Joodse persoonlijkheden

Heel wat belangrijke Joodse kunstenaars/persoonlijkheden hebben in of rond Oostende verbleven. In Den Haan nam Albert Einstein belangrijke beslissingen. Een verhaal doet de ronde dat de grote Einstein ooit viool zou hebben gespeeld in de synagoge… . Carol Deutch behoorde tot de kring van de beroemde Oostendse schilder James Ensor. Felix Nusbaum schreef in de jaren dertig heel wat belangrijke stukken in de badstad. Ook Joseph Roth en Stefan Zweig verbleven in de stad.
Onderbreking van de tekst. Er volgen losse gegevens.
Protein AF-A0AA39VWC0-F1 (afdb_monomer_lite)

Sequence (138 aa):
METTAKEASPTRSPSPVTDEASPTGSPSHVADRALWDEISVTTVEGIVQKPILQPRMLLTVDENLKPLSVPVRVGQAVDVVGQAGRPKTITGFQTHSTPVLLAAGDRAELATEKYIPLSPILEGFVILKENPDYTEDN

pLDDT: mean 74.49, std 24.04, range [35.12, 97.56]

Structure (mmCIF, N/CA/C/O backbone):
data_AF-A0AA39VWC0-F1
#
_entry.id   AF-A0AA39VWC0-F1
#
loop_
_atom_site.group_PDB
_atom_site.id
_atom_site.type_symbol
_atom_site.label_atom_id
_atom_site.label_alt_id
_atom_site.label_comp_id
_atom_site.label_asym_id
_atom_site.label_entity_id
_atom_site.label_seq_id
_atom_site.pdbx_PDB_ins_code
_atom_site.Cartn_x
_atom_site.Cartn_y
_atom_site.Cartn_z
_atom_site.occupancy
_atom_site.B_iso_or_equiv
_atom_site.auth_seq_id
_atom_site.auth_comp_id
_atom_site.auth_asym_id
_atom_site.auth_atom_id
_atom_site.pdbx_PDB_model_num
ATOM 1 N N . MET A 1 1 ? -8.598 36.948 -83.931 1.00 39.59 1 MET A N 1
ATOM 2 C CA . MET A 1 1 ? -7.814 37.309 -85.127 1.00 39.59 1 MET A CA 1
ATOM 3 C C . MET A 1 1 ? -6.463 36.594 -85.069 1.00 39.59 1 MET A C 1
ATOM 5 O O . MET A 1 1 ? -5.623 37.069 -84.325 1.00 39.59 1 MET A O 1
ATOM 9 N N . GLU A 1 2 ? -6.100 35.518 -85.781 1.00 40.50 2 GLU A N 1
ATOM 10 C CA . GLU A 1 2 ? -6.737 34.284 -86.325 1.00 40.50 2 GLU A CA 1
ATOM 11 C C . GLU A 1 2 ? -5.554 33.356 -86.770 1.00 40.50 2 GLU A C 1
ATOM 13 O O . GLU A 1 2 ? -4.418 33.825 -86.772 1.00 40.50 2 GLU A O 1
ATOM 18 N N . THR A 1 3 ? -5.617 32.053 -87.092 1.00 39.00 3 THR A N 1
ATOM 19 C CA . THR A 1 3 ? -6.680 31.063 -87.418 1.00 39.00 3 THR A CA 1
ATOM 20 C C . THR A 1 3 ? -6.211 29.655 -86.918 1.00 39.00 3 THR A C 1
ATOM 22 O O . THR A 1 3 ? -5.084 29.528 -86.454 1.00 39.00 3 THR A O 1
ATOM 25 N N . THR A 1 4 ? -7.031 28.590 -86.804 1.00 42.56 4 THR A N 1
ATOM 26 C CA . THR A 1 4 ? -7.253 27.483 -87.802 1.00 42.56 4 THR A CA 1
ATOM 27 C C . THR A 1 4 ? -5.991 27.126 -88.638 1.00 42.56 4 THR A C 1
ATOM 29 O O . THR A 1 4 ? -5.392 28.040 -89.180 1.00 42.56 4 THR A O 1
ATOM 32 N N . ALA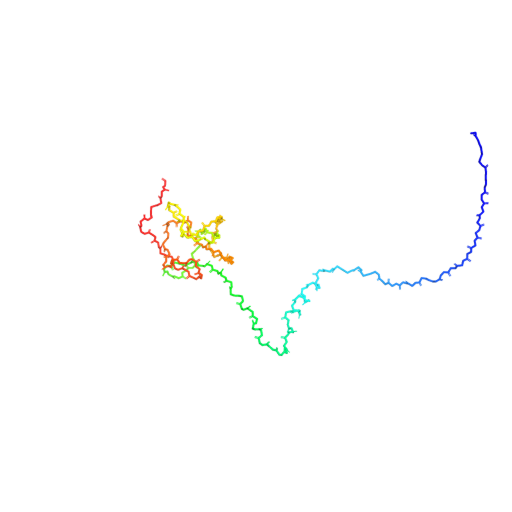 A 1 5 ? -5.474 25.900 -88.859 1.00 46.75 5 ALA A N 1
ATOM 33 C CA . ALA A 1 5 ? -5.960 24.498 -88.956 1.00 46.75 5 ALA A CA 1
ATOM 34 C C . ALA A 1 5 ? -4.724 23.517 -88.904 1.00 46.75 5 ALA A C 1
ATOM 36 O O . ALA A 1 5 ? -3.607 24.018 -88.842 1.00 46.75 5 ALA A O 1
ATOM 37 N N . LYS A 1 6 ? -4.744 22.164 -89.014 1.00 39.41 6 LYS A N 1
ATOM 38 C CA . LYS A 1 6 ? -5.741 21.059 -88.890 1.00 39.41 6 LYS A CA 1
ATOM 39 C C . LYS A 1 6 ? -5.013 19.672 -88.947 1.00 39.41 6 LYS A C 1
ATOM 41 O O . LYS A 1 6 ? -4.202 19.484 -89.836 1.00 39.41 6 LYS A O 1
ATOM 46 N N . GLU A 1 7 ? -5.372 18.730 -88.053 1.00 36.19 7 GLU A N 1
ATOM 47 C CA . GLU A 1 7 ? -5.444 17.236 -88.197 1.00 36.19 7 GLU A CA 1
ATOM 48 C C . GLU A 1 7 ? -4.322 16.381 -88.853 1.00 36.19 7 GLU A C 1
ATOM 50 O O . GLU A 1 7 ? -4.003 16.565 -90.021 1.00 36.19 7 GLU A O 1
ATOM 55 N N . ALA A 1 8 ? -3.908 15.294 -88.168 1.00 35.41 8 ALA A N 1
ATOM 56 C CA . ALA A 1 8 ? -3.785 13.936 -88.748 1.00 35.41 8 ALA A CA 1
ATOM 57 C C . ALA A 1 8 ? -3.595 12.832 -87.673 1.00 35.41 8 ALA A C 1
ATOM 59 O O . ALA A 1 8 ? -2.870 12.993 -86.694 1.00 35.41 8 ALA A O 1
ATOM 60 N N . SER A 1 9 ? -4.222 11.676 -87.883 1.00 40.44 9 SER A N 1
ATOM 61 C CA . SER A 1 9 ? -4.017 10.373 -87.205 1.00 40.44 9 SER A CA 1
ATOM 62 C C . SER A 1 9 ? -4.287 9.273 -88.262 1.00 40.44 9 SER A C 1
ATOM 64 O O . SER A 1 9 ? -4.678 9.648 -89.371 1.00 40.44 9 SER A O 1
ATOM 66 N N . PRO A 1 10 ? -4.226 7.946 -88.001 1.00 51.38 10 PRO A N 1
ATOM 67 C CA . PRO A 1 10 ? -3.615 7.172 -86.908 1.00 51.38 10 PRO A CA 1
ATOM 68 C C . PRO A 1 10 ? -2.725 6.003 -87.433 1.00 51.38 10 PRO A C 1
ATOM 70 O O . PRO A 1 10 ? -2.595 5.789 -88.637 1.00 51.38 10 PRO A O 1
ATOM 73 N N . THR A 1 11 ? -2.199 5.136 -86.557 1.00 41.34 11 THR A N 1
ATOM 74 C CA . THR A 1 11 ? -1.986 3.701 -86.887 1.00 41.34 11 THR A CA 1
ATOM 75 C C . THR A 1 11 ? -1.991 2.828 -85.625 1.00 41.34 11 THR A C 1
ATOM 77 O O . THR A 1 11 ? -1.861 3.339 -84.516 1.00 41.34 11 THR A O 1
ATOM 80 N N . ARG A 1 12 ? -2.268 1.525 -85.780 1.00 35.12 12 ARG A N 1
ATOM 81 C CA . ARG A 1 12 ? -2.893 0.666 -84.754 1.00 35.12 12 ARG A CA 1
ATOM 82 C C . ARG A 1 12 ? -2.264 -0.732 -84.721 1.00 35.12 12 ARG A C 1
ATOM 84 O O . ARG A 1 12 ? -2.215 -1.376 -85.763 1.00 35.12 12 ARG A O 1
ATOM 91 N N . SER A 1 13 ? -1.953 -1.256 -83.535 1.00 40.31 13 SER A N 1
ATOM 92 C CA . SER A 1 13 ? -1.815 -2.705 -83.280 1.00 40.31 13 SER A CA 1
ATOM 93 C C . SER A 1 13 ? -2.126 -3.028 -81.802 1.00 40.31 13 SER A C 1
ATOM 95 O O . SER A 1 13 ? -1.637 -2.290 -80.947 1.00 40.31 13 SER A O 1
ATOM 97 N N . PRO A 1 14 ? -2.940 -4.055 -81.473 1.00 45.31 14 PRO A N 1
ATOM 98 C CA . PRO A 1 14 ? -3.472 -4.245 -80.115 1.00 45.31 14 PRO A CA 1
ATOM 99 C C . PRO A 1 14 ? -2.964 -5.498 -79.364 1.00 45.31 14 PRO A C 1
ATOM 101 O O . PRO A 1 14 ? -2.532 -6.459 -79.994 1.00 45.31 14 PRO A O 1
ATOM 104 N N . SER A 1 15 ? -3.239 -5.523 -78.047 1.00 42.09 15 SER A N 1
ATOM 105 C CA . SER A 1 15 ? -3.441 -6.726 -77.201 1.00 42.09 15 SER A CA 1
ATOM 106 C C . SER A 1 15 ? -2.195 -7.549 -76.788 1.00 42.09 15 SER A C 1
ATOM 108 O O . SER A 1 15 ? -1.185 -7.497 -77.486 1.00 42.09 15 SER A O 1
ATOM 110 N N . PRO A 1 16 ? -2.239 -8.321 -75.669 1.00 44.91 16 PRO A N 1
ATOM 111 C CA . PRO A 1 16 ? -3.430 -8.746 -74.917 1.00 44.91 16 PRO A CA 1
ATOM 112 C C . PRO A 1 16 ? -3.542 -8.287 -73.452 1.00 44.91 16 PRO A C 1
ATOM 114 O O . PRO A 1 16 ? -2.571 -7.965 -72.777 1.00 44.91 16 PRO A O 1
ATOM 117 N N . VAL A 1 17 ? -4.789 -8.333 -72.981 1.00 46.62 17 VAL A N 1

In 2000 heeft er een grote tentoonstelling plaats gehad in de Spaanse Gaanderijen. Het was een overzichtstentoonstelling met als thema “Joodse sporen in Oostende”. Met tal van medewerkers werd er toen ook een gelijknamig, geïllustreerd, boek uitgegeven. Het boek is momenteel nog moeilijk te verkrijgen, alhoewel het zeker de moeite waard is.
Dank zij de Oostendse families Kalter, Diaine, Klener, Legley -Wulfowicz, Shemmer, Podgorz, Muller, enz. die de synagoge en de tradities in leven houden, worden er meer dan lovenswaardige pogingen ondernomen om een nieuw gemeenschapsleven op te bouwen.